*** Begin section ***

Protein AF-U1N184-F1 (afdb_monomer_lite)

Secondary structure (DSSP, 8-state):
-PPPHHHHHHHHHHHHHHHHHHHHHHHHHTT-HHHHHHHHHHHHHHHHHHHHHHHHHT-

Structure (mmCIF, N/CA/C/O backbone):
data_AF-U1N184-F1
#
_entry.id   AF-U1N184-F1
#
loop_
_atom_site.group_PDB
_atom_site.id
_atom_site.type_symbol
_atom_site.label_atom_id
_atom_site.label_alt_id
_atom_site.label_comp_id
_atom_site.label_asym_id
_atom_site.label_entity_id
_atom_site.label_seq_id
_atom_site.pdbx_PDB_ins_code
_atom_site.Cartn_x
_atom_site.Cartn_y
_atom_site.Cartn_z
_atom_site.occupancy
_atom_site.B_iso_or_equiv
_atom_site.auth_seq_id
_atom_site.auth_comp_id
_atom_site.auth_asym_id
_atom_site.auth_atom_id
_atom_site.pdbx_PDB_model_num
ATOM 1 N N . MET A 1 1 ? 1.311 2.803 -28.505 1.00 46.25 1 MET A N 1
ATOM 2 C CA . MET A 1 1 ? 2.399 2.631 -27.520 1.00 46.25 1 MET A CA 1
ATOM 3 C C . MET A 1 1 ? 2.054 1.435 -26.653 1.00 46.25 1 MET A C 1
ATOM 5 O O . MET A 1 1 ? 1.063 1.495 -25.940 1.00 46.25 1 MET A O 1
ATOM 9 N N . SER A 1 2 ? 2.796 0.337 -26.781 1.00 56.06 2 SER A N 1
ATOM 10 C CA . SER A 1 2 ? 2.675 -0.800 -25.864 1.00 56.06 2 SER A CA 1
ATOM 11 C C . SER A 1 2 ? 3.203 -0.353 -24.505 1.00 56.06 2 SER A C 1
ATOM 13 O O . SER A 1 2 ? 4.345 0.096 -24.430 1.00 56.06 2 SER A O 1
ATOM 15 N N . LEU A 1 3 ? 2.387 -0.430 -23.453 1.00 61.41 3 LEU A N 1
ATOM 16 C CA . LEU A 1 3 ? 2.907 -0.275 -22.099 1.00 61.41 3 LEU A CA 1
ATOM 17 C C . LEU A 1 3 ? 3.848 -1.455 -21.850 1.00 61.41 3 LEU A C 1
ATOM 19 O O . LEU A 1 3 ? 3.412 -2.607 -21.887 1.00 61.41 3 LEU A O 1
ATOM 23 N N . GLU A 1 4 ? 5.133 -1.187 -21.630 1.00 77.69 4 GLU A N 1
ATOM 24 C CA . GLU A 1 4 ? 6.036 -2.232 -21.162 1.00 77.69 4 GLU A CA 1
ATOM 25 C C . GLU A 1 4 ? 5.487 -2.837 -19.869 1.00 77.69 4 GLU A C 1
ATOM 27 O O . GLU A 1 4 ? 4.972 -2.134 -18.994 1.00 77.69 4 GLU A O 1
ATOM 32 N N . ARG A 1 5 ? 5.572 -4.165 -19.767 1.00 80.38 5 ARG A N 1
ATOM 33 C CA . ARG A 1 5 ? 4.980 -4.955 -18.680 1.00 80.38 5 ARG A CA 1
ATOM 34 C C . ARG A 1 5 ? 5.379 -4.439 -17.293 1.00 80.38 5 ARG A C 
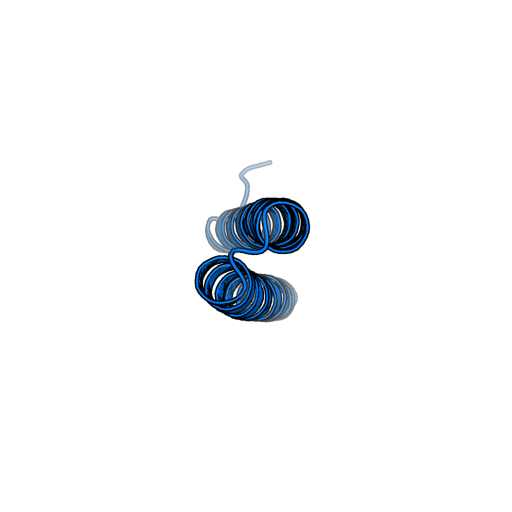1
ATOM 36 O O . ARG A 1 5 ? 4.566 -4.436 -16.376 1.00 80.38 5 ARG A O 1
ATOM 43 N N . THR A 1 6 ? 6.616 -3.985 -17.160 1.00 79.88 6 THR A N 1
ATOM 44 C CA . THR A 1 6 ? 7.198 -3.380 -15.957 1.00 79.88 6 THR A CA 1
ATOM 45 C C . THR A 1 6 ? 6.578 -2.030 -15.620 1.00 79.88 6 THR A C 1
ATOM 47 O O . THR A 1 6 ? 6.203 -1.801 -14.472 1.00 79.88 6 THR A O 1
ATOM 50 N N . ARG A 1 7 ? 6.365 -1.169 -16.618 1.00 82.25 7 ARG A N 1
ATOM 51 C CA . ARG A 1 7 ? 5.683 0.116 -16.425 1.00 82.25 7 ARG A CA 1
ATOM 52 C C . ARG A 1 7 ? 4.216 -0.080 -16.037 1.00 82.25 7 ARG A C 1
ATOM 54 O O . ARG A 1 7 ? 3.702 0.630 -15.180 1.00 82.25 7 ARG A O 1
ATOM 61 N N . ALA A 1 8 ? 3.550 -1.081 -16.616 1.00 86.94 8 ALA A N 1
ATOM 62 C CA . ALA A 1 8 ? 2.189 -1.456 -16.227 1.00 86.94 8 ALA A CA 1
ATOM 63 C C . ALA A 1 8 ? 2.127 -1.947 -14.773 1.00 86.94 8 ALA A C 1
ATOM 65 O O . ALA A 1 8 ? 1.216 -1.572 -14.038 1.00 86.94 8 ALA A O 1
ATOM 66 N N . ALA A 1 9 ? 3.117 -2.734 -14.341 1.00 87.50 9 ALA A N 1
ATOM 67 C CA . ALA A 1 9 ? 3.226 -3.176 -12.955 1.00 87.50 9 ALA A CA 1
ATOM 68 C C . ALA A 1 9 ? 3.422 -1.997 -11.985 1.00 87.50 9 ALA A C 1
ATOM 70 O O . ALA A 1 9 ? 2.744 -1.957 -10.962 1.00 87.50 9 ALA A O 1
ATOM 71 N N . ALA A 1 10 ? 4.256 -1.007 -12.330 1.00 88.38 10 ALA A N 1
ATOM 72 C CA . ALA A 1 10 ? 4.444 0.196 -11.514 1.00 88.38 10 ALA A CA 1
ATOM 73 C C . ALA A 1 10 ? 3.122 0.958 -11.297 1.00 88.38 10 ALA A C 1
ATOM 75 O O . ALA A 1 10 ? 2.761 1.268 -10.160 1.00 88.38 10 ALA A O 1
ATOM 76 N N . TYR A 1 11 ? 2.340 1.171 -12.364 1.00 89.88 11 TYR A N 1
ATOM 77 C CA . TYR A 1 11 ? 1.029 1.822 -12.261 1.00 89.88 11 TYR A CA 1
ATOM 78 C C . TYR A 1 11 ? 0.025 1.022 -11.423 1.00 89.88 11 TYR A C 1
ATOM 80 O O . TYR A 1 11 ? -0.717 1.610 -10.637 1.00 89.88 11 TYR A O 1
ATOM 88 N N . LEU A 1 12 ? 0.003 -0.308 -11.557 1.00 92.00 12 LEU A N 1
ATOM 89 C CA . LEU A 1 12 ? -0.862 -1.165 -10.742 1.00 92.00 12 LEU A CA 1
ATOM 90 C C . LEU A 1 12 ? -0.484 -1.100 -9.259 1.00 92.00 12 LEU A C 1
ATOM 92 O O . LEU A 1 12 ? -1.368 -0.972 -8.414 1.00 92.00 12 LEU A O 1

*** End section ***
*** Begin section ***

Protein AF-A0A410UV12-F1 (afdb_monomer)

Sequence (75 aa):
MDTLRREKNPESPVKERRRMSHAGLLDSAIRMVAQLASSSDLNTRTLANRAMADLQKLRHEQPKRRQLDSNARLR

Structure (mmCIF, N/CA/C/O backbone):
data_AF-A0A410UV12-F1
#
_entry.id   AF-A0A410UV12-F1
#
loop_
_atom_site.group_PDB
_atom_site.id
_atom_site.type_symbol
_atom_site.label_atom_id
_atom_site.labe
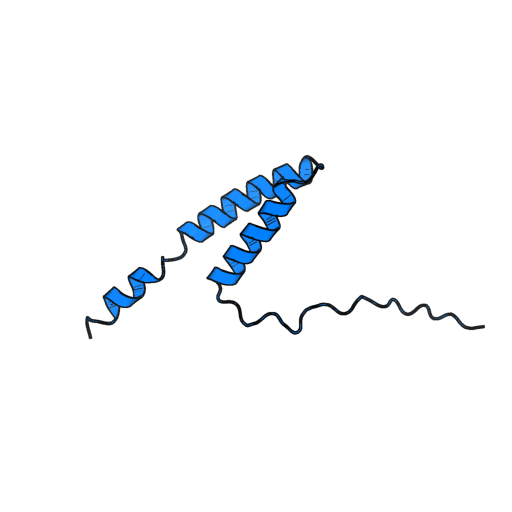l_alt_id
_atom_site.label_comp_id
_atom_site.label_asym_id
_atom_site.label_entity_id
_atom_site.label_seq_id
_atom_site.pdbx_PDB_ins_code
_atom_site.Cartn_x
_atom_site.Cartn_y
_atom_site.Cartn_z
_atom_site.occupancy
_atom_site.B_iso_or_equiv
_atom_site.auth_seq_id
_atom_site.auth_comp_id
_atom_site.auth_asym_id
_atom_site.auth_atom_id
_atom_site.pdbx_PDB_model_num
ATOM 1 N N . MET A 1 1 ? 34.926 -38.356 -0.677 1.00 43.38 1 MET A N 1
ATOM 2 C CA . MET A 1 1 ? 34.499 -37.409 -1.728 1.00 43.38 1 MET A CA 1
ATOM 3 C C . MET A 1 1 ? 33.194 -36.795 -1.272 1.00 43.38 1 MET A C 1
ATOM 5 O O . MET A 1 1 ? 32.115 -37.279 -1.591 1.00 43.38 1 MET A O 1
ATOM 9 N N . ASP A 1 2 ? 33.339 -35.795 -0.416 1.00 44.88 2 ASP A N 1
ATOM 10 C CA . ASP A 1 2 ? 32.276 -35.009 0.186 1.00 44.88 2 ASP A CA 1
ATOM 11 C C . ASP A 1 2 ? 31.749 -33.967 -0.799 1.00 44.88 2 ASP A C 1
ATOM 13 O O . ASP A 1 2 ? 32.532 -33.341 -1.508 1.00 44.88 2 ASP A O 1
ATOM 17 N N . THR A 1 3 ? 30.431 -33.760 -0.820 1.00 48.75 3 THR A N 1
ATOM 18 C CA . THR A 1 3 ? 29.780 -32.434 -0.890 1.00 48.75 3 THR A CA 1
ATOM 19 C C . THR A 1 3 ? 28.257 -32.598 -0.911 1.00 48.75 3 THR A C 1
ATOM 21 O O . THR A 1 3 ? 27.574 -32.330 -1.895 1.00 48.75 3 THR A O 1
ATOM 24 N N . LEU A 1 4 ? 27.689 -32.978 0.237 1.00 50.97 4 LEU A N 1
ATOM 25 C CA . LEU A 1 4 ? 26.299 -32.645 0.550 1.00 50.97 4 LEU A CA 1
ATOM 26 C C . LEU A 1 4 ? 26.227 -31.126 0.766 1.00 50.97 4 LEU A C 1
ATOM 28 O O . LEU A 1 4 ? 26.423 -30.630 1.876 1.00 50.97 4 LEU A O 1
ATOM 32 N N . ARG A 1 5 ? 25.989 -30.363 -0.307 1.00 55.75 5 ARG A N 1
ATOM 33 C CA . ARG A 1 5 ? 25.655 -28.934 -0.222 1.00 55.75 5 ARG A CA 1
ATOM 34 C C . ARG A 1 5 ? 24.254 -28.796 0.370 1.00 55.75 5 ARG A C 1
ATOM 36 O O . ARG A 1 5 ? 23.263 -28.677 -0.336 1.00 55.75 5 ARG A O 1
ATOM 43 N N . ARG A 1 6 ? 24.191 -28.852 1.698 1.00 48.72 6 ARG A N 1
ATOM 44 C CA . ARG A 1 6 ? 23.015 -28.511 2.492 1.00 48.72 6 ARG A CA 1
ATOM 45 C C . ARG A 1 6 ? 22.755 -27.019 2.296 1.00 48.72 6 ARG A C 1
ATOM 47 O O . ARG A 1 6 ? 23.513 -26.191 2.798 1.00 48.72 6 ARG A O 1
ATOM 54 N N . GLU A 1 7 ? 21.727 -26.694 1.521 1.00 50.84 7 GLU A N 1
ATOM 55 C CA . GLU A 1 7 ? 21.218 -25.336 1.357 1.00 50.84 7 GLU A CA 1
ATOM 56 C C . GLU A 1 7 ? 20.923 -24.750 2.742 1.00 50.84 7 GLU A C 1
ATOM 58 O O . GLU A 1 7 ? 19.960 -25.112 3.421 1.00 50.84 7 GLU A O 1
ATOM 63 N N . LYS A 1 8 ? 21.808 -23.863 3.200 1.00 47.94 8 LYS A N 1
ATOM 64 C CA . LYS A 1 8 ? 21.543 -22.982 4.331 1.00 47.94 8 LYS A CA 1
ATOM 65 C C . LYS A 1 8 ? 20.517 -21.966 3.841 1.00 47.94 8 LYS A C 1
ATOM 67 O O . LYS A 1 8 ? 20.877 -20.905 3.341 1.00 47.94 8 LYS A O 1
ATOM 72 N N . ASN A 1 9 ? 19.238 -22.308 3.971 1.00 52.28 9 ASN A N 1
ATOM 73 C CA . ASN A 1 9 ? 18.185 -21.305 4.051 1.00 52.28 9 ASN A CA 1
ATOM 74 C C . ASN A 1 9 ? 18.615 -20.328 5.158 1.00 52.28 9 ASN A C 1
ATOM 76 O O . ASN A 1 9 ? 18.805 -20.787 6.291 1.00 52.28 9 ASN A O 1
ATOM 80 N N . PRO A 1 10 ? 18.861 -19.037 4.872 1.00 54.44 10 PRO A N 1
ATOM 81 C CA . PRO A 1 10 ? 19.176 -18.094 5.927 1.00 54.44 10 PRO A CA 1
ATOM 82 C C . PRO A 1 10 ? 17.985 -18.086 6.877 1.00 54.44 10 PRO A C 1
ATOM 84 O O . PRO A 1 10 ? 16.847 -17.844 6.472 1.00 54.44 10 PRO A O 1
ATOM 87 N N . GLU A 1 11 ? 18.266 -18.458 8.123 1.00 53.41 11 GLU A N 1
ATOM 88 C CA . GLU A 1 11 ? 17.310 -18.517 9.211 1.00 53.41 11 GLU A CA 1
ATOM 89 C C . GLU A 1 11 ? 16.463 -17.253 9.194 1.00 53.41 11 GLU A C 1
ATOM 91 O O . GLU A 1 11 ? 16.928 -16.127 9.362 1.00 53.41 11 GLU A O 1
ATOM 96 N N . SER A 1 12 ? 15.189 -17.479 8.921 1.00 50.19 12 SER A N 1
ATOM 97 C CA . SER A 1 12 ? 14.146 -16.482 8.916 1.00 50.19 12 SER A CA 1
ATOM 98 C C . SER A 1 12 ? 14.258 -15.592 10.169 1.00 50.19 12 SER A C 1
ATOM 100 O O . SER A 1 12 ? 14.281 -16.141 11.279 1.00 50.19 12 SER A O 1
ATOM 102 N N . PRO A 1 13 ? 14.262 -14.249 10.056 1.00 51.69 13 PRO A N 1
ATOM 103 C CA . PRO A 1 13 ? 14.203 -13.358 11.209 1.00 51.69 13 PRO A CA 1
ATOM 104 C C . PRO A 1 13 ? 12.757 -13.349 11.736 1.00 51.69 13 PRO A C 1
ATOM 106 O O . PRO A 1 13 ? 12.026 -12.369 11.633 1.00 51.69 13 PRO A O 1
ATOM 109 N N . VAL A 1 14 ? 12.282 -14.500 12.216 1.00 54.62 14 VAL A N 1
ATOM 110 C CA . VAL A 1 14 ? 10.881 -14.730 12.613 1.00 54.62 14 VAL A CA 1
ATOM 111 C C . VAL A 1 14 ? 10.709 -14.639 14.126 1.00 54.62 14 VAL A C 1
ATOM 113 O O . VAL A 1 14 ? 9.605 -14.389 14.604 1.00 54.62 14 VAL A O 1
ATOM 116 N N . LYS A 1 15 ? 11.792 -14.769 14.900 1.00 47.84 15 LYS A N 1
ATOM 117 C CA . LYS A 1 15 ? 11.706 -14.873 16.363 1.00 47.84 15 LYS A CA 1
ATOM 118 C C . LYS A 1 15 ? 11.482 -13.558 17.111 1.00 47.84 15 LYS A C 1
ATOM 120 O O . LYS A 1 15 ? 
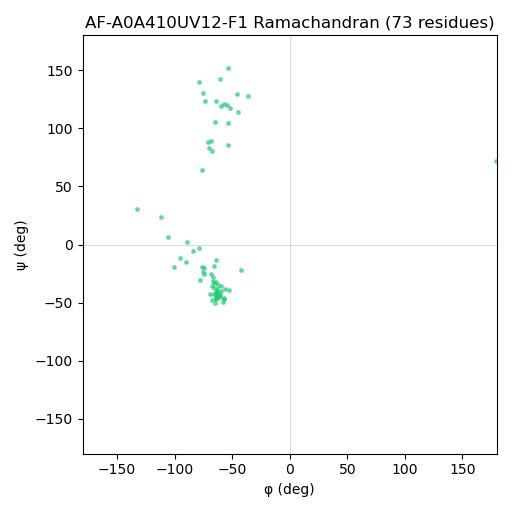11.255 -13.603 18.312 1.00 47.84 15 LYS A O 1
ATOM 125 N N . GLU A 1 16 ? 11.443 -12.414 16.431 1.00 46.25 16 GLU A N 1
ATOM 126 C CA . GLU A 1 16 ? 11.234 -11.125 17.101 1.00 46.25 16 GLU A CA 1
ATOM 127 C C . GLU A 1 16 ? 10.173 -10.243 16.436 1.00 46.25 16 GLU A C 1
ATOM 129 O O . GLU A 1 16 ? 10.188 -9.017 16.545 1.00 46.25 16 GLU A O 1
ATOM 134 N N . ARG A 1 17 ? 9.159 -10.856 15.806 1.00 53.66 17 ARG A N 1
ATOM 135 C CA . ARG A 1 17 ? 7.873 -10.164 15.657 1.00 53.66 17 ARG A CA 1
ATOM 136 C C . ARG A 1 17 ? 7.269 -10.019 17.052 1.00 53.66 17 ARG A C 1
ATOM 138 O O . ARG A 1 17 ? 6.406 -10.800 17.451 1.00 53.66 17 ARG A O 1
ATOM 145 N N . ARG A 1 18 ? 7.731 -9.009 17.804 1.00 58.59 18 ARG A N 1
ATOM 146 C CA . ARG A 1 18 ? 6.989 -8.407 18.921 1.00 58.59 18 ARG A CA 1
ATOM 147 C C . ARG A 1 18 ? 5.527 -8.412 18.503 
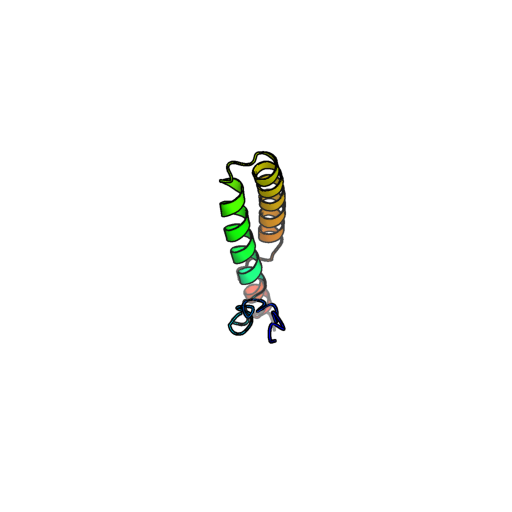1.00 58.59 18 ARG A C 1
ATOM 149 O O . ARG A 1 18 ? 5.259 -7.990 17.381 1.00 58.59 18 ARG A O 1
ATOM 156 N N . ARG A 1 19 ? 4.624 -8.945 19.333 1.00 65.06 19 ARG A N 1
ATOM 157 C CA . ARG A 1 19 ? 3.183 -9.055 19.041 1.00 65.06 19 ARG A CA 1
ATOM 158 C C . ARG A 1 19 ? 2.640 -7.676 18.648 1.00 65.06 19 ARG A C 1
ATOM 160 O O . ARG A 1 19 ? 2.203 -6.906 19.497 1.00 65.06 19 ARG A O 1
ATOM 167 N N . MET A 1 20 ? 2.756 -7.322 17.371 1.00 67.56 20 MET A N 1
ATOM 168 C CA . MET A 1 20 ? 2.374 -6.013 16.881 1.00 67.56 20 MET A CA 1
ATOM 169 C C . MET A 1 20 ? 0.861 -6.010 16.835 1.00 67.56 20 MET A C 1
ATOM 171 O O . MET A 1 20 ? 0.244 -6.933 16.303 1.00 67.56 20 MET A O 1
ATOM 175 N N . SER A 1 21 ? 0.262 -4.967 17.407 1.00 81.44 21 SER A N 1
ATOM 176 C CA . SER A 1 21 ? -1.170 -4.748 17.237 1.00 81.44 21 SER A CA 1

*** End section ***

→ **What you need to do**
Using the entries above, transcribe every line from the line containing "ATOM 84 O O" through the line containing "11.255 -13.603 18.312 1.00 47.84 15 LYS A O 1". Do not copy pictures.

→ **Reply**
ATOM 84 O O . PRO A 1 10 ? 16.847 -17.844 6.472 1.00 54.44 10 PRO A O 1
ATOM 87 N N . GLU A 1 11 ? 18.266 -18.458 8.123 1.00 53.41 11 GLU A N 1
ATOM 88 C CA . GLU A 1 11 ? 17.310 -18.517 9.211 1.00 53.41 11 GLU A CA 1
ATOM 89 C C . GLU A 1 11 ? 16.463 -17.253 9.194 1.00 53.41 11 GLU A C 1
ATOM 91 O O . GLU A 1 11 ? 16.928 -16.127 9.362 1.00 53.41 11 GLU A O 1
ATOM 96 N N . SER A 1 12 ? 15.189 -17.479 8.921 1.00 50.19 12 SER A N 1
ATOM 97 C CA . SER A 1 12 ? 14.146 -16.482 8.916 1.00 50.19 12 SER A CA 1
ATOM 98 C C . SER A 1 12 ? 14.258 -15.592 10.169 1.00 50.19 12 SER A C 1
ATOM 100 O O . SER A 1 12 ? 14.281 -16.141 11.279 1.00 50.19 12 SER A O 1
ATOM 102 N N . PRO A 1 13 ? 14.262 -14.249 10.056 1.00 51.69 13 PRO A N 1
ATOM 103 C CA . PRO A 1 13 ? 14.203 -13.358 11.209 1.00 51.69 13 PRO A CA 1
ATOM 104 C C . PRO A 1 13 ? 12.757 -13.349 11.736 1.00 51.69 13 PRO A C 1
ATOM 106 O O . PRO A 1 13 ? 12.026 -12.369 11.633 1.00 51.69 13 PRO A O 1
ATOM 109 N N . VAL A 1 14 ? 12.282 -14.500 12.216 1.00 54.62 14 VAL A N 1
ATOM 110 C CA . VAL A 1 14 ? 10.881 -14.730 12.613 1.00 54.62 14 VAL A CA 1
ATOM 111 C C . VAL A 1 14 ? 10.709 -14.639 14.126 1.00 54.62 14 VAL A C 1
ATOM 113 O O . VAL A 1 14 ? 9.605 -14.389 14.604 1.00 54.62 14 VAL A O 1
ATOM 116 N N . LYS A 1 15 ? 11.792 -14.769 14.900 1.00 47.84 15 LYS A N 1
ATOM 117 C CA . LYS A 1 15 ? 11.706 -14.873 16.363 1.00 47.84 15 LYS A CA 1
ATOM 118 C C . LYS A 1 15 ? 11.482 -13.558 17.111 1.00 47.84 15 LYS A C 1
ATOM 120 O O . LYS A 1 15 ? 
11.255 -13.603 18.312 1.00 47.84 15 LYS A O 1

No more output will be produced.